Hi @tatayababa, I can feel your anxiety growing so I hope I can help you out a little.
It really is confusing as to why some people with the same blood cancer can have symptoms while others feel nothing. A lot depends on the progression of the disease. CLL/SLL are essential the same disease with the primary location of most of the leukemic cells being the difference…either in the blood/lymph nodes or in the bone marrow. It is generally very slow to progress over years and often found randomly with a routine exam/blood work appointment.

Blood cancers start in the marrow when something triggers the immune system to run amuck with an overproduction of one portion of the blood product, whether it’s red or white blood cells, plasma or platelets. When disease is early, there may be no symptoms at all because the impact is small.

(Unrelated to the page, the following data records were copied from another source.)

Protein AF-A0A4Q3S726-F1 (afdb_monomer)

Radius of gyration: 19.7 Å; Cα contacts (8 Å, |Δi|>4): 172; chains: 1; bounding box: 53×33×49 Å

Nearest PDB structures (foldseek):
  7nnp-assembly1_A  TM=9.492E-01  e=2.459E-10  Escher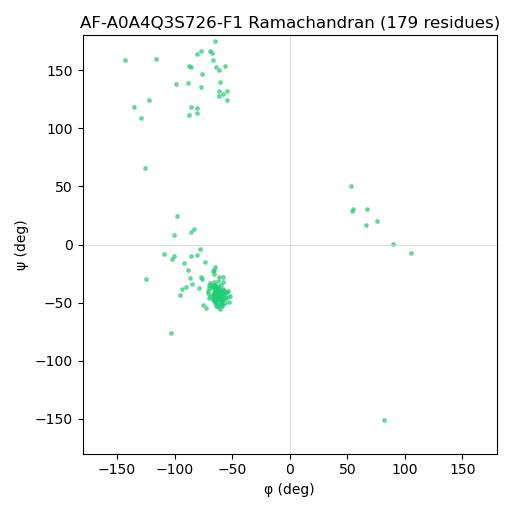ichia coli
  7nnl-assembly1_A  TM=9.496E-01  e=5.320E-10  Escherichia coli
  7lc3-assembly1_A  TM=9.480E-01  e=2.760E-09  Escherichia coli K-12

pLDDT: mean 93.47, std 6.23, range [62.25, 98.5]

Sequence (181 aa):
MDWRGWAEIVFTIGLTLALSWPLGAYLKRVWTGEPTWLDPVLKPVQRGTLSLLGVKPGTSQGWLAYAVSVLAFSAVGFAFLYGILRLQGLLPFNPQGFAGLSPHLAFNTAVSFVTNTNWQSYAPEATVSTFSQMAGLTVQNFVSAAAGLSIAAAVARAFAADRAEGLGNFWVDLVRIVLYL

Structure (mmCIF, N/CA/C/O backbone):
data_AF-A0A4Q3S726-F1
#
_entry.id   AF-A0A4Q3S726-F1
#
loop_
_atom_site.group_PDB
_atom_site.id
_atom_site.type_symbol
_atom_site.label_atom_id
_atom_site.label_alt_id
_atom_site.label_comp_id
_atom_site.label_asym_id
_atom_site.label_entity_id
_atom_site.label_seq_id
_atom_site.pdbx_PDB_ins_code
_atom_site.Cartn_x
_atom_site.Cartn_y
_atom_site.Cartn_z
_atom_site.occupancy
_atom_site.B_iso_or_equiv
_atom_site.auth_seq_id
_atom_site.auth_comp_id
_atom_site.auth_asym_id
_atom_site.auth_atom_id
_atom_site.pdbx_PDB_model_num
ATOM 1 N N . MET A 1 1 ? 32.094 5.424 20.460 1.00 66.31 1 MET A N 1
ATOM 2 C CA . MET A 1 1 ? 30.811 6.091 20.147 1.00 66.31 1 MET A CA 1
ATOM 3 C C . MET A 1 1 ? 30.955 7.551 20.527 1.00 66.31 1 MET A C 1
ATOM 5 O O . MET A 1 1 ? 31.361 7.812 21.651 1.00 66.31 1 MET A O 1
ATOM 9 N N . ASP A 1 2 ? 30.717 8.463 19.585 1.00 92.38 2 ASP A N 1
ATOM 10 C CA . ASP A 1 2 ? 30.803 9.914 19.800 1.00 92.38 2 ASP A CA 1
ATOM 11 C C . ASP A 1 2 ? 29.468 10.459 20.351 1.00 92.38 2 ASP A C 1
ATOM 13 O O . ASP A 1 2 ? 28.410 9.875 20.101 1.00 92.38 2 ASP A O 1
ATOM 17 N N . TRP A 1 3 ? 29.493 11.565 21.098 1.00 94.75 3 TRP A N 1
ATOM 18 C CA . TRP A 1 3 ? 28.298 12.164 21.717 1.00 94.75 3 TRP A CA 1
ATOM 19 C C . TRP A 1 3 ? 27.258 12.601 20.676 1.00 94.75 3 TRP A C 1
ATOM 21 O O . TRP A 1 3 ? 26.059 12.565 20.947 1.00 94.75 3 TRP A O 1
ATOM 31 N N . ARG A 1 4 ? 27.713 12.948 19.464 1.00 96.19 4 ARG A N 1
ATOM 32 C CA . ARG A 1 4 ? 26.861 13.285 18.315 1.00 96.19 4 ARG A CA 1
ATOM 33 C C . ARG A 1 4 ? 25.976 12.115 17.895 1.00 96.19 4 ARG A C 1
ATOM 35 O O . ARG A 1 4 ? 24.780 12.301 17.721 1.00 96.19 4 ARG A O 1
ATOM 42 N N . GLY A 1 5 ? 26.531 10.903 17.836 1.00 96.06 5 GLY A N 1
ATOM 43 C CA . GLY A 1 5 ? 25.759 9.704 17.493 1.00 96.06 5 GLY A CA 1
ATOM 44 C C . GLY A 1 5 ? 24.696 9.379 18.546 1.00 96.06 5 GLY A C 1
ATOM 45 O O . GLY A 1 5 ? 23.569 9.029 18.210 1.00 96.06 5 GLY A O 1
ATOM 46 N N . TRP A 1 6 ? 25.013 9.564 19.831 1.00 96.88 6 TRP A N 1
ATOM 47 C CA . TRP A 1 6 ? 24.011 9.439 20.894 1.00 96.88 6 TRP A CA 1
ATOM 48 C C . TRP A 1 6 ? 22.918 10.506 20.792 1.00 96.88 6 TRP A C 1
ATOM 50 O O . TRP A 1 6 ? 21.742 10.185 20.959 1.00 96.88 6 TRP A O 1
ATOM 60 N N . ALA A 1 7 ? 23.283 11.752 20.479 1.00 97.25 7 ALA A N 1
ATOM 61 C CA . ALA A 1 7 ? 22.322 12.830 20.273 1.00 97.25 7 ALA A CA 1
ATOM 62 C C . ALA A 1 7 ? 21.385 12.547 19.085 1.00 97.25 7 ALA A C 1
ATOM 64 O O . ALA A 1 7 ? 20.179 12.730 19.218 1.00 97.25 7 ALA A O 1
ATOM 65 N N . GLU A 1 8 ? 21.904 12.038 17.964 1.00 97.19 8 GLU A N 1
ATOM 66 C CA . GLU A 1 8 ? 21.108 11.637 16.794 1.00 97.19 8 GLU A CA 1
ATOM 67 C C . GLU A 1 8 ? 20.111 10.521 17.125 1.00 97.19 8 GLU A C 1
ATOM 69 O O . GLU A 1 8 ? 18.943 10.606 16.738 1.00 97.19 8 GLU A O 1
ATOM 74 N N . ILE A 1 9 ? 20.534 9.503 17.883 1.00 97.06 9 ILE A N 1
ATOM 75 C CA . ILE A 1 9 ? 19.656 8.406 18.319 1.00 97.06 9 ILE A CA 1
ATOM 76 C C . ILE A 1 9 ? 18.533 8.943 19.210 1.00 97.06 9 ILE A C 1
ATOM 78 O O . ILE A 1 9 ? 17.359 8.670 18.956 1.00 97.06 9 ILE A O 1
ATOM 82 N N . VAL A 1 10 ? 18.878 9.727 20.236 1.00 97.81 10 VAL A N 1
ATOM 83 C CA . VAL A 1 10 ? 17.895 10.296 21.171 1.00 97.81 10 VAL A CA 1
ATOM 84 C C . VAL A 1 10 ? 16.928 11.219 20.439 1.00 97.81 10 VAL A C 1
ATOM 86 O O . VAL A 1 10 ? 15.722 11.136 20.660 1.00 97.81 10 VAL A O 1
ATOM 89 N N . PHE A 1 11 ? 17.436 12.058 19.537 1.00 97.94 11 PHE A N 1
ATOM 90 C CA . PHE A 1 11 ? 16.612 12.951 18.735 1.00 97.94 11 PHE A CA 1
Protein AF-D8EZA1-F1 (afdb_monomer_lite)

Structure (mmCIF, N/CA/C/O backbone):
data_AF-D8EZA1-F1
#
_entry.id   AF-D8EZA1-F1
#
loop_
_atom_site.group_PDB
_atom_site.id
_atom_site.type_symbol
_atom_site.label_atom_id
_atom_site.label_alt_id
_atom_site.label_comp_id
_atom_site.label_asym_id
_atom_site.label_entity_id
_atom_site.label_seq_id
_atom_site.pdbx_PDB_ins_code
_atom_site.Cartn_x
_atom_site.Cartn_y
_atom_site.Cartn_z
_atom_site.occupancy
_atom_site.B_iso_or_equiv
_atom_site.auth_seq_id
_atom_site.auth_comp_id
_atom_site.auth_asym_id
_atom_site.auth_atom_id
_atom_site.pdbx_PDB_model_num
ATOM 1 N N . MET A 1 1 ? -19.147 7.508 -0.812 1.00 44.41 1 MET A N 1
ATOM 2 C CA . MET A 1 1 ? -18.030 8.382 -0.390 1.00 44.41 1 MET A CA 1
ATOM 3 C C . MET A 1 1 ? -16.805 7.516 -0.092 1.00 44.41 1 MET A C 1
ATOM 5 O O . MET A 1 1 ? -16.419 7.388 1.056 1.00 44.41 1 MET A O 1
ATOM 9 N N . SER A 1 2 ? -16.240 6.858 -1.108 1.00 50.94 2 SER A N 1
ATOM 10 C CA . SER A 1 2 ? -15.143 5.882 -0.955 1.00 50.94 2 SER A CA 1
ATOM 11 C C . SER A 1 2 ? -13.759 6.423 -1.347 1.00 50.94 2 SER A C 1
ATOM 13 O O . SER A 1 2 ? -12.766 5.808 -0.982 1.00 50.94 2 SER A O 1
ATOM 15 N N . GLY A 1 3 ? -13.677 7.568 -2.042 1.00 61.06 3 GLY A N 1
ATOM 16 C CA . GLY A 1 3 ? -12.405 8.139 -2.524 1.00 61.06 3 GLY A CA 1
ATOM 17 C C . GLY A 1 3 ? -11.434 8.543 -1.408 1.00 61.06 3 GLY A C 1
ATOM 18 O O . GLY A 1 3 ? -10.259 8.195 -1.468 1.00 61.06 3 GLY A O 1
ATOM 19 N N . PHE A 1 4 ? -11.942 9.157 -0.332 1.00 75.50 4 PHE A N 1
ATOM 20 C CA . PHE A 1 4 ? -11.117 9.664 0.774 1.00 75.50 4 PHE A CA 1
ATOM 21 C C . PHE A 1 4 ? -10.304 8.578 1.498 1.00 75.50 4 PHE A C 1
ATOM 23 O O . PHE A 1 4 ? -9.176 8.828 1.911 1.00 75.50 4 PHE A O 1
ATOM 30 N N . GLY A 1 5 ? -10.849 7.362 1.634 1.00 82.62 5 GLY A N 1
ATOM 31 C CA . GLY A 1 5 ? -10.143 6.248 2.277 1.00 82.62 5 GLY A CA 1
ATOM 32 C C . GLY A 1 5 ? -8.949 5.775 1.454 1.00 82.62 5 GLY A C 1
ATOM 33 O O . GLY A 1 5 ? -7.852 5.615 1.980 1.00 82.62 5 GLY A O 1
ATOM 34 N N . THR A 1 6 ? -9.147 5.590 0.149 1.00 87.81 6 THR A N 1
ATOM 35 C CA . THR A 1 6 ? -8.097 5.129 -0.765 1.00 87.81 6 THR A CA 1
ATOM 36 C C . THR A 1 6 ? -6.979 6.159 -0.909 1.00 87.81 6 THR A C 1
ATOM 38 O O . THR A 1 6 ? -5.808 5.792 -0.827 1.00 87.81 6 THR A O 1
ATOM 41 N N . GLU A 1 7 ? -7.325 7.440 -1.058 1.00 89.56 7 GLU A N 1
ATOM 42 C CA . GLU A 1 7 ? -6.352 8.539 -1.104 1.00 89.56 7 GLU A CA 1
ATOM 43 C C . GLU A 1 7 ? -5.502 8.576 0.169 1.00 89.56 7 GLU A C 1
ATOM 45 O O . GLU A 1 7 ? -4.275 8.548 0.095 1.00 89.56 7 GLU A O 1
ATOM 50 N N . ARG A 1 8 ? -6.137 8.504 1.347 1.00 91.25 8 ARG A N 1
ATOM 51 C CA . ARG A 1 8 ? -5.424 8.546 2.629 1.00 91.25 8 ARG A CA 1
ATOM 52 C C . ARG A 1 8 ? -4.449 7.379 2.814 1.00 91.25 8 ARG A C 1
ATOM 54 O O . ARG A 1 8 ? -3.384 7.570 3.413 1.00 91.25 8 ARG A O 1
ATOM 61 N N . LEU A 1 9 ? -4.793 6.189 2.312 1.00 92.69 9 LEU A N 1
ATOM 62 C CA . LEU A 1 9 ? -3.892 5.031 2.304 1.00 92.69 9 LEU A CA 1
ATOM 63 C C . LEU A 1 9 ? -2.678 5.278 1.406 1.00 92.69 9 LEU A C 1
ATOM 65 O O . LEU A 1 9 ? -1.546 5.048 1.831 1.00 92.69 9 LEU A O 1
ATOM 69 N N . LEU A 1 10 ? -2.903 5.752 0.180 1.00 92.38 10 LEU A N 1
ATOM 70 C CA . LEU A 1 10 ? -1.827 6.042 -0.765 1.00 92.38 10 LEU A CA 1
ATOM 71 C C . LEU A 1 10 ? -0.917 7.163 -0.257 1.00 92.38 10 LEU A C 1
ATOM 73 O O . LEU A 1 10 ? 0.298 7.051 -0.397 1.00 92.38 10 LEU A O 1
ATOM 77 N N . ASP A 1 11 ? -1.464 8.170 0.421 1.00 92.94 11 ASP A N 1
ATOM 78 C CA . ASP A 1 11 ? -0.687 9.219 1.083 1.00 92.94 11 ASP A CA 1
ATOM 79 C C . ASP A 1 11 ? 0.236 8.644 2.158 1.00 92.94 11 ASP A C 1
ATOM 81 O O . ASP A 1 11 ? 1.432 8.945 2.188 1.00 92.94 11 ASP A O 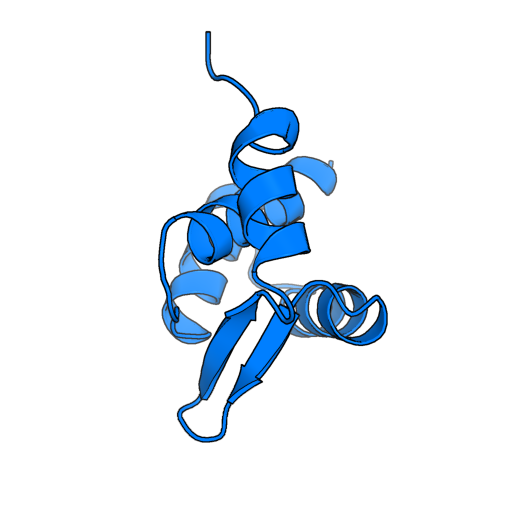1
ATOM 85 N N . GLU A 1 12 ? -0.286 7.762 3.014 1.00 94.31 12 GLU A N 1
ATOM 86 C CA . GLU A 1 12 ? 0.516 7.132 4.062 1.00 94.31 12 GLU A CA 1
ATOM 87 C C . GLU A 1 12 ? 1.641 6.274 3.467 1.00 94.31 12 GLU A C 1
ATOM 89 O O . GLU A 1 12 ? 2.794 6.351 3.903 1.00 94.31 12 GLU A O 1
ATOM 94 N N . ILE A 1 13 ? 1.331 5.485 2.437 1.00 94.12 13 ILE A N 1
ATOM 95 C CA . ILE A 1 13 ? 2.308 4.638 1.742 1.00 94.12 13 ILE A CA 1
ATOM 96 C C . ILE A 1 13 ? 3.306 5.496 0.947 1.00 94.12 13 ILE A C 1
ATOM 98 O O . ILE A 1 13 ? 4.455 5.101 0.769 1.00 94.12 13 ILE A O 1
ATOM 102 N N . ALA A 1 14 ? 2.916 6.683 0.479 1.00 93.12 14 ALA A N 1
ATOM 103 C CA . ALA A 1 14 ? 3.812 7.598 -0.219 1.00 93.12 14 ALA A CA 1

With a blood cancer there are no tumors but lymph glands can become enlarged, causing discomfort. There can be pain in joints and bones as the overabundance of blood cells crowd out the cramped chambers inside the marrow…eventually spilling out into the blood stream. Organs can become affected such as the spleen causing pain. There can be fevers, exhaustion, night sweats, etc, as the leukemic cells over take the normal production of red blood cells which carry oxygen through our body and the immune system responds to the inflammation. But again, not everyone feels any or all of these symptoms depending on the slow progression of the disease.
Not sure if I’ve given you this article previously but it’s very well done in explaining CLL/SLL
https://www.healthline.com/health/cll/chronic-lymphocytic-leukemia-symptoms
I know this is all new to you and frightening. But you have no symptoms so you are most likely very early in the game and this is a treatable condition. This isn’t the end of your story! I encourage you not to compare yourself with anyone else’s experience because every single person is different. It’s great to connect with other people with the same disease but as you’ve already seen, no two stories are the same, even with the same diagnosis.
I went through the same thing with my AML…I’ve met many people over the past 4 years with AML and only 2 have had my exact mutations and symptoms. We have to be really cautious to not speculate on those pesky what-ifs. Because most of the time what we conjure up is worse than the reality. ☺️
March 10th feels like a long way off…2 weeks from today… you’re going to get through each day because nothing has changed! You’ve had this condition for some time already…you’re just waiting for a few more answers to the puzzle. Finding the answer is a good thing! It’s the waiting that’s hard!
Are you in the heavy snow belt or are you out enjoying so fresh spring air somewhere?